If the crew/systems were still some what in control and the ship was rated for landing, it is entirely possible for it to crash and still be mostly intact, despite taking heavy damage. On the other hand if it is not rated for landing and came in on full engine burn, yeah there won't be much left. But given the stipulations in the OP, that isn't what we are talking about here.

Also.
>do you know what happens with meteors when they hit?
A Meteor never actually hits the ground, they either burn up in the atmosphere, or skip off the atmosphere and return to space. If a meteor (or piece of a meteor) makes it to the surface, it is properly called a meteorite.

Since we're playing Blackmoor... (specifically City of the Gods)

Why does this keep happening!?

>An enormous spacecraft has crash landed in your current setting. Nobody knows where it came from.

I actually have already done this.

Some Aliens crashed landed in my current setting and they've been living within the setting for about 500 years or so?

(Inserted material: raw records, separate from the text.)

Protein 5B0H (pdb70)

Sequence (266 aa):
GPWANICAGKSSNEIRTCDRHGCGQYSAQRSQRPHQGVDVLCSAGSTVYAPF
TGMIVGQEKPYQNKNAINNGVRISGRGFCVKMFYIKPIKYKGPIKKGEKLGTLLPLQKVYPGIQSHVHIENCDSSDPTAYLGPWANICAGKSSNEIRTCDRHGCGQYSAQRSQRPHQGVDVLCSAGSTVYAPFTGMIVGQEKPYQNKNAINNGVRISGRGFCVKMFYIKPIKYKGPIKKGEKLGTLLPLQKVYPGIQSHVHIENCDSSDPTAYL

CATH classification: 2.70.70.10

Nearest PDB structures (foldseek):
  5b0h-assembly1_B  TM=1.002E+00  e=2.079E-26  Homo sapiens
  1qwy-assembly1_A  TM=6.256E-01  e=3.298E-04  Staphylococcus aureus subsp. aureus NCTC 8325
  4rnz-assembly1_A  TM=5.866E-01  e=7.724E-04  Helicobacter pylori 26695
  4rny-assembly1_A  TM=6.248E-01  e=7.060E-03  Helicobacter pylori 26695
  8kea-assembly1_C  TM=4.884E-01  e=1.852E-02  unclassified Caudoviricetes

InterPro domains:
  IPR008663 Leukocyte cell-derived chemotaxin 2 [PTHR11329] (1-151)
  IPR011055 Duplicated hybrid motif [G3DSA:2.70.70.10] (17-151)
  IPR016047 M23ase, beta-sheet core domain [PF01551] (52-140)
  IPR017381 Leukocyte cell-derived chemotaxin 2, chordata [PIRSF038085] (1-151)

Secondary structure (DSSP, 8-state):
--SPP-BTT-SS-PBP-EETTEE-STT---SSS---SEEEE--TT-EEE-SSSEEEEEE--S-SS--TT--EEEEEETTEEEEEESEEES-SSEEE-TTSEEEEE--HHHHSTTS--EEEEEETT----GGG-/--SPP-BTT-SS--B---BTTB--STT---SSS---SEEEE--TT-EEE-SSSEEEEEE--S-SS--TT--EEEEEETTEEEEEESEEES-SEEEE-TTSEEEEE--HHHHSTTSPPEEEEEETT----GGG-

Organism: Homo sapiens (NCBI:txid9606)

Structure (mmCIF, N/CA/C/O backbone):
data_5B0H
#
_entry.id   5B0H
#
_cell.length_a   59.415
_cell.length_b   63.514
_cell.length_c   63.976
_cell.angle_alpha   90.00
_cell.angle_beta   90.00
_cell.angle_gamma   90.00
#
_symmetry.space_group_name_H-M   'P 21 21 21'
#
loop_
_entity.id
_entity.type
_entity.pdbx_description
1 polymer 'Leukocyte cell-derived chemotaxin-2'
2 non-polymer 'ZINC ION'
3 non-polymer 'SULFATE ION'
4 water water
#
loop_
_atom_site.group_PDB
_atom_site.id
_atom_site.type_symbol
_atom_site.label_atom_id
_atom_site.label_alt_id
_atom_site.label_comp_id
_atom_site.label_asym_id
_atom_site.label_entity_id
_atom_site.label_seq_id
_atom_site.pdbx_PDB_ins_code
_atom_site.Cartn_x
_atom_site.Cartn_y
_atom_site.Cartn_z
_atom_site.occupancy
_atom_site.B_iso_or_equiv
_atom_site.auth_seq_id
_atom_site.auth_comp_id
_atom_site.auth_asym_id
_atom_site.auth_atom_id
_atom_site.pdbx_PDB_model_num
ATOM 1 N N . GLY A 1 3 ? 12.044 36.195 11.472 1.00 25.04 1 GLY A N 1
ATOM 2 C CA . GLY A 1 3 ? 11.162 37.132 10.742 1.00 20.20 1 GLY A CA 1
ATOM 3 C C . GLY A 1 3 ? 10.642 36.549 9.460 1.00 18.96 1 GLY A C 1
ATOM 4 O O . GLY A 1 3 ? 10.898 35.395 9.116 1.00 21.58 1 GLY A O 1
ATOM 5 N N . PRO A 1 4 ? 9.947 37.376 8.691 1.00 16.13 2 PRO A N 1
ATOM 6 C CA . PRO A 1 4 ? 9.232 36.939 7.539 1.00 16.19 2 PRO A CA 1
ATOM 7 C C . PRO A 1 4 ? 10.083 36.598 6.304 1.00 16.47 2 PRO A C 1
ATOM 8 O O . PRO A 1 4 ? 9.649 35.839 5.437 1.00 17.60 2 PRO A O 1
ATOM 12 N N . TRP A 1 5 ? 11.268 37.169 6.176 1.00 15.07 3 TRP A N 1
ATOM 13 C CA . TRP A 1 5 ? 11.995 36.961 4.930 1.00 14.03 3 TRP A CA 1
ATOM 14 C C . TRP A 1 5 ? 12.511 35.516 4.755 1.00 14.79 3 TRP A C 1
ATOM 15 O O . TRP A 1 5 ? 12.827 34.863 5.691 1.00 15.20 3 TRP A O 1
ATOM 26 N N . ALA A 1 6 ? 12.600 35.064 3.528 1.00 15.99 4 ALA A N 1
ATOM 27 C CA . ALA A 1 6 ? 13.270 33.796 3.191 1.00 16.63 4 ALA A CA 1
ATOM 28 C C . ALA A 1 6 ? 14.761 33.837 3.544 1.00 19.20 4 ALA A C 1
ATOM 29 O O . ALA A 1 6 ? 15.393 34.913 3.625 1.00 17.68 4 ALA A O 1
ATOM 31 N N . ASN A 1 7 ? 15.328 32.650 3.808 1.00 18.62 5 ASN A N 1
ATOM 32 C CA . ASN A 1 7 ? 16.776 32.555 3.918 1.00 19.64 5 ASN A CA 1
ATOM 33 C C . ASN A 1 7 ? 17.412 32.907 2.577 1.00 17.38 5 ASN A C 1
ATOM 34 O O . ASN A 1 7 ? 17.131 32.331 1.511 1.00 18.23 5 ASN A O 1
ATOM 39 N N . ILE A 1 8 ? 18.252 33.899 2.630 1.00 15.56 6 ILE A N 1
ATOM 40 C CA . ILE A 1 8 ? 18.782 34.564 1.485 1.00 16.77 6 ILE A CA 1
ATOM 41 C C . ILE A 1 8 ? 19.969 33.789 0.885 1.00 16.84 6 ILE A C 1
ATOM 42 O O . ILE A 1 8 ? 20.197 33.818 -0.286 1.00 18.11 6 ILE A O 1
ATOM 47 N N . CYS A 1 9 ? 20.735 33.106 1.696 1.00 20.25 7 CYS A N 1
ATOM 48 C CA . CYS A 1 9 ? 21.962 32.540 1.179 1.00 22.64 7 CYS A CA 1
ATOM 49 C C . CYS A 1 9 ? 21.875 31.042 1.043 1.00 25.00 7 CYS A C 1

To make a long story short a couple of things happen:
-The survivors hold out for about 50 years or so before they finally realize they're not going to get rescued.

-None of them actually know how to replicate any of their technology anymore than you would know how to make an I-pod or computer from scrap.

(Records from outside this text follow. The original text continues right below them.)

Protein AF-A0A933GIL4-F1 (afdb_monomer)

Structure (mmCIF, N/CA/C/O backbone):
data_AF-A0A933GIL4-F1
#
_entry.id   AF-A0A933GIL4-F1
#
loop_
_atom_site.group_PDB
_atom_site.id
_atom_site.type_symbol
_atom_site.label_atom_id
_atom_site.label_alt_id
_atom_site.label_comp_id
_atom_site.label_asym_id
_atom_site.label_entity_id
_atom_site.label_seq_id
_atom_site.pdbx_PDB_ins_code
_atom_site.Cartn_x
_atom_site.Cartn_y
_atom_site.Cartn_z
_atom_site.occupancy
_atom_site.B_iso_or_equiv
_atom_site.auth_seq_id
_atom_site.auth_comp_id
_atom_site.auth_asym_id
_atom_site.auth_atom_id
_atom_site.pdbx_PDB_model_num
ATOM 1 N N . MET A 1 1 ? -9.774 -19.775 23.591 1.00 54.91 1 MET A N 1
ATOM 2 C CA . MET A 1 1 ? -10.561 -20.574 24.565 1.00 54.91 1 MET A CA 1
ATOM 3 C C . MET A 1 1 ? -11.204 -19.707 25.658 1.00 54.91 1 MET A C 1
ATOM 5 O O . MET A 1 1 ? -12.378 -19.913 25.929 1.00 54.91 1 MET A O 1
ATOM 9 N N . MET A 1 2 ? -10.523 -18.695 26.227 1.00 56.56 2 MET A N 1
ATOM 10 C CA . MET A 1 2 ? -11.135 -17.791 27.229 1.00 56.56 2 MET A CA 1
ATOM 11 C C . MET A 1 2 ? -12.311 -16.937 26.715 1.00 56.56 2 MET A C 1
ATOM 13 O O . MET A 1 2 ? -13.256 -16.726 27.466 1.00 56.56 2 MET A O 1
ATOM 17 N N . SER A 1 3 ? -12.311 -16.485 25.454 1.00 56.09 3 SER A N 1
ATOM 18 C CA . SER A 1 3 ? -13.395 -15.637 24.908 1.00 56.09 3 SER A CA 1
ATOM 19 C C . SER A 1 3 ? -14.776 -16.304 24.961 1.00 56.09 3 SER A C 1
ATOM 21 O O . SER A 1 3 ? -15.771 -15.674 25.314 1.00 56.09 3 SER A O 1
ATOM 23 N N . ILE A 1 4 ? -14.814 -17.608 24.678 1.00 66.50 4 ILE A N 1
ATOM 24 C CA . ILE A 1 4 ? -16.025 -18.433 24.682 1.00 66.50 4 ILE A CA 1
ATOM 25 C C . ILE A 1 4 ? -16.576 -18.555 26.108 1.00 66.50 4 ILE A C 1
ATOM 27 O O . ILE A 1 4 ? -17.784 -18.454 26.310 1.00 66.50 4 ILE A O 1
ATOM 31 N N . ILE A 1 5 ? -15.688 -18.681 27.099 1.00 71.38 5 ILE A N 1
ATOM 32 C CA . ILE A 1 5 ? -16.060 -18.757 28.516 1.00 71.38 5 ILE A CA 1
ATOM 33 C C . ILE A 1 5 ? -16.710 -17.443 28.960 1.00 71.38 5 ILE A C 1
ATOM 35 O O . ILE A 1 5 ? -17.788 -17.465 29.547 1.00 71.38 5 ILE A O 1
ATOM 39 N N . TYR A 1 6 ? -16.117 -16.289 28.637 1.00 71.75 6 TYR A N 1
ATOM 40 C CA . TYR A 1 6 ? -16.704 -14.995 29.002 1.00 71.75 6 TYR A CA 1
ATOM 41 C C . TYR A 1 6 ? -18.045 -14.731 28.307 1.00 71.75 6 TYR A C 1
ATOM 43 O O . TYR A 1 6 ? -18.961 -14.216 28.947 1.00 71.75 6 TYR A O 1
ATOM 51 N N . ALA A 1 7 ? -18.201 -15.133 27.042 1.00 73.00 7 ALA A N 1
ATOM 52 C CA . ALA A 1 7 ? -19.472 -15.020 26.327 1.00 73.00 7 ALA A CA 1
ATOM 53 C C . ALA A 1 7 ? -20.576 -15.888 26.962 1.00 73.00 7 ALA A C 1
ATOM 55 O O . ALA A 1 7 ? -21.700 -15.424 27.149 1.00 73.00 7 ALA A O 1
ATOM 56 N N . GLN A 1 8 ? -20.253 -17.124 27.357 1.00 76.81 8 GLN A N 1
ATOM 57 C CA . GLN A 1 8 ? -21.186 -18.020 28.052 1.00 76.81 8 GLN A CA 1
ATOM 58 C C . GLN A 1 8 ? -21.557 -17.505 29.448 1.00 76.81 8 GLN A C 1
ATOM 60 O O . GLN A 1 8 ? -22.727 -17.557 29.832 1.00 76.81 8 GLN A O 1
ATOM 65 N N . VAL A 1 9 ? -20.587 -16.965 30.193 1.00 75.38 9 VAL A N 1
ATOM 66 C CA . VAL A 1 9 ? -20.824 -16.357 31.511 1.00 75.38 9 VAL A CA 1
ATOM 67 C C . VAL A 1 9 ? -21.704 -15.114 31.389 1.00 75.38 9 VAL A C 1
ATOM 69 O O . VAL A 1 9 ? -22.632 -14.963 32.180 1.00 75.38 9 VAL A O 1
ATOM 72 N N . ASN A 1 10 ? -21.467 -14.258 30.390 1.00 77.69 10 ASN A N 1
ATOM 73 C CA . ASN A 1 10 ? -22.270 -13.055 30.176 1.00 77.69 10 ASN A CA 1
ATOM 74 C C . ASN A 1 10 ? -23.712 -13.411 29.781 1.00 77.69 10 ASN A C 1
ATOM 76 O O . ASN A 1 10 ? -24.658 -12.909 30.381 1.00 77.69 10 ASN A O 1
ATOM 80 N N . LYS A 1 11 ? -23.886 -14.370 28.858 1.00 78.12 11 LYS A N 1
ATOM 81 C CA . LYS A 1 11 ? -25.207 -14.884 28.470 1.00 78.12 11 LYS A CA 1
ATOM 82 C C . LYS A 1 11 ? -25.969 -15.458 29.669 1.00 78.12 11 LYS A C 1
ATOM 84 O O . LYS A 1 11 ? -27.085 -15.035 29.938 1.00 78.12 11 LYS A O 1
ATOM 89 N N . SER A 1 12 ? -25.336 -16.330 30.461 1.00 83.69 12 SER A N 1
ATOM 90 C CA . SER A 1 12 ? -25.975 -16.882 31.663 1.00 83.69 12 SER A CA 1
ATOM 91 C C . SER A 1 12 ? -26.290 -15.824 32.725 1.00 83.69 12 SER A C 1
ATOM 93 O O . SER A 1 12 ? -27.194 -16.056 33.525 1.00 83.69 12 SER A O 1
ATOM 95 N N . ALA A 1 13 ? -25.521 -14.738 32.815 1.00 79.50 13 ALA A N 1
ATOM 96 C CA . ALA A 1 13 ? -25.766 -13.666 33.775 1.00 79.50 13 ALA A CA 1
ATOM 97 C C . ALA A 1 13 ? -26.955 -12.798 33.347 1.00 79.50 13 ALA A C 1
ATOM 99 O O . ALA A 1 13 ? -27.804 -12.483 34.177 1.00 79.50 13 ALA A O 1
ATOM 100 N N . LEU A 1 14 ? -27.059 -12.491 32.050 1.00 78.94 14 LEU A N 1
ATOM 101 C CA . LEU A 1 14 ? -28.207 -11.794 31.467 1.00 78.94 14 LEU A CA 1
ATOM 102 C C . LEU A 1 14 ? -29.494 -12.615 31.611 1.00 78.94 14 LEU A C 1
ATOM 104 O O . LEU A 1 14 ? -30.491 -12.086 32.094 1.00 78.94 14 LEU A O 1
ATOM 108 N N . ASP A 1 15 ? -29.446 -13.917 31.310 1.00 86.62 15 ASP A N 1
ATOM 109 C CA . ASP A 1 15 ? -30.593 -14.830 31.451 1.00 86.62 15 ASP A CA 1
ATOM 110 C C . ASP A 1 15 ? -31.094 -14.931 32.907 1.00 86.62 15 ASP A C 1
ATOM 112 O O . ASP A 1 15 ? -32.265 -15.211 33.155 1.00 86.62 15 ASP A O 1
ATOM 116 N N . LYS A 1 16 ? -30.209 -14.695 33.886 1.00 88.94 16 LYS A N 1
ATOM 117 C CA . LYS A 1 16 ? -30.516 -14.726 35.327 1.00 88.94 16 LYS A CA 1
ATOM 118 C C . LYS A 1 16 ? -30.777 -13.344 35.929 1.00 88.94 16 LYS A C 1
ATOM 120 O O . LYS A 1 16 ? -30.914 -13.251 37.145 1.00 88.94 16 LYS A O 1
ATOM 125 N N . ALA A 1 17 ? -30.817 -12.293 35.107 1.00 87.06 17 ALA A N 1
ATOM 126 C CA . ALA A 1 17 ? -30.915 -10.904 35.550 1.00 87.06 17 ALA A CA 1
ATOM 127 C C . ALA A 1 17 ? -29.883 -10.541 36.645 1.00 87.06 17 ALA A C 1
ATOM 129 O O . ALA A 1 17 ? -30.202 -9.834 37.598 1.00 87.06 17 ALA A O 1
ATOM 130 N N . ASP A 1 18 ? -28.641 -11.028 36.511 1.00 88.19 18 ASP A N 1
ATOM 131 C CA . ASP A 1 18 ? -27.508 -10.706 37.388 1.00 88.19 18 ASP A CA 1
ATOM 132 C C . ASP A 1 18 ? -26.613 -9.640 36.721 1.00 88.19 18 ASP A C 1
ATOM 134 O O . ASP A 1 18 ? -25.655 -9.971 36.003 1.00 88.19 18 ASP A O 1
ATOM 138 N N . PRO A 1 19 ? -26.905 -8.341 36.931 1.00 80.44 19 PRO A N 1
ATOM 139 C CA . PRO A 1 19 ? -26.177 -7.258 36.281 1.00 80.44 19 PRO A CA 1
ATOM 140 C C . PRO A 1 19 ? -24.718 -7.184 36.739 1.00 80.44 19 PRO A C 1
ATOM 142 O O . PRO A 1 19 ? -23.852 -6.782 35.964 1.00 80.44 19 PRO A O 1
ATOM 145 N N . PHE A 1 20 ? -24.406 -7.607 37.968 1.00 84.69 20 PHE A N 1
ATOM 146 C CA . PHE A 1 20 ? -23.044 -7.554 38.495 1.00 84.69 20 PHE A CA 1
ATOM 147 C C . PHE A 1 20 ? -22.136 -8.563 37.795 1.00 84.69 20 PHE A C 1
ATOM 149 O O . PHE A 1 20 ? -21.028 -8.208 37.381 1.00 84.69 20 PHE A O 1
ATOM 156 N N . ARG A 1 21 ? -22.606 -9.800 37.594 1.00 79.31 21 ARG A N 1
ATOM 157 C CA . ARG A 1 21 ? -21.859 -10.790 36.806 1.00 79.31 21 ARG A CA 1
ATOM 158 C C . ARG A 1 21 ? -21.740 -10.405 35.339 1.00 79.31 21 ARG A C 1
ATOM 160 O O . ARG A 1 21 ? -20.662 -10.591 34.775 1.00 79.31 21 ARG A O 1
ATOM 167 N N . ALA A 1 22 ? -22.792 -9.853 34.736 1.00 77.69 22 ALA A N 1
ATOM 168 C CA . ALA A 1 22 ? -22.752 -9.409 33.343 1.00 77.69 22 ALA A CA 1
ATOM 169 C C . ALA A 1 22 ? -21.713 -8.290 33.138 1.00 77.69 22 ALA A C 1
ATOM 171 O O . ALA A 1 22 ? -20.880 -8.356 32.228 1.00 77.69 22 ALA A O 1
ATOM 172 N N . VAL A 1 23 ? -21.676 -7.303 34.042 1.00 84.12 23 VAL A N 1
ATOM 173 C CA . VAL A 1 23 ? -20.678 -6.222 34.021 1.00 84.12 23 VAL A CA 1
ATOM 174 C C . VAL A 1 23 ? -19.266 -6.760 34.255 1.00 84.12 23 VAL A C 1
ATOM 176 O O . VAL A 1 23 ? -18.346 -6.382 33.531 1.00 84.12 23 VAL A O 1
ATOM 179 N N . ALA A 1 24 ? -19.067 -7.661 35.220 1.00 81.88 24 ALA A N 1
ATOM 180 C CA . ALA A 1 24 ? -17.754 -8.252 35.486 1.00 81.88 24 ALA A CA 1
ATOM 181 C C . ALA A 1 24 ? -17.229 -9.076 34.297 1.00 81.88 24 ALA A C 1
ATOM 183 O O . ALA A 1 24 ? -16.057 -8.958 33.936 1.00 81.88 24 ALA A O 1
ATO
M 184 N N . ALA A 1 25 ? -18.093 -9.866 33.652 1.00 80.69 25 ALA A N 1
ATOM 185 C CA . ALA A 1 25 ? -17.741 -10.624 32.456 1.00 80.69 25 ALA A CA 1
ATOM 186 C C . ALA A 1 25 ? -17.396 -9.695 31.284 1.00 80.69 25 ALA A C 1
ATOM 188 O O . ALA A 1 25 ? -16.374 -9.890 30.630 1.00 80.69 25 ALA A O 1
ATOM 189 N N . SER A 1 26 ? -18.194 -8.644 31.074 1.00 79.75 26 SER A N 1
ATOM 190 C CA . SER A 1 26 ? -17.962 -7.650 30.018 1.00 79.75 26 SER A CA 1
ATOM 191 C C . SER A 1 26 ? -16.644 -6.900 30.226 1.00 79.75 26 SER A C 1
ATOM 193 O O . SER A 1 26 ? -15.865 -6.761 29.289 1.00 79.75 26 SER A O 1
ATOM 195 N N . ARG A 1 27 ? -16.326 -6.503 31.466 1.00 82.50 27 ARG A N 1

-Many of them proceed to go native and accept this new reality: farming and eating terrestrial food, reproducing, making new shit, etc.

-There's a distinct divide between the "Elders" and the "Native" generations: Elders are emaciated, long, tall, weird looking- The Natives are medium sized, stockier and "healthier" looking.

-The Elders are treated like genuine "cosmic horrors" by outsiders, but the 'natives' are seen as just another 'fantasy race' among many.


>Pic related: I drew them for this CYOA I was/am working on

I have no fucking idea what to call them though.
Suggestions would be appreciated.

God bless you, you lucky fellow. What system are you using?

Claim it as your company property.

Ask the goverement to give you unlimit funds and report directly to them but at the same time "seem" like you've got the worlds interest.

>I bet the elves did this!
The reigning king would probably ignore it, the bandit king would investigate it and depending on if they get in and what the ship was carrying, he either becomes an immortal god king, is wiped out out by the inhabitants of the ship who live as god kings, or they discover very safe, if maybe dark, mass housing as well as some valuable resources to be exploited.

Well, the current campaign is about colonizing a planet and they are actually expecting another big supply drop. Any survivors could be added to the population considering 1/4 of the colonists, the entire unskilled colonists AKA the "breeding population", have died when their portion of the colony ship exploded during decent.

We set off on an expedition to the barrier peaks.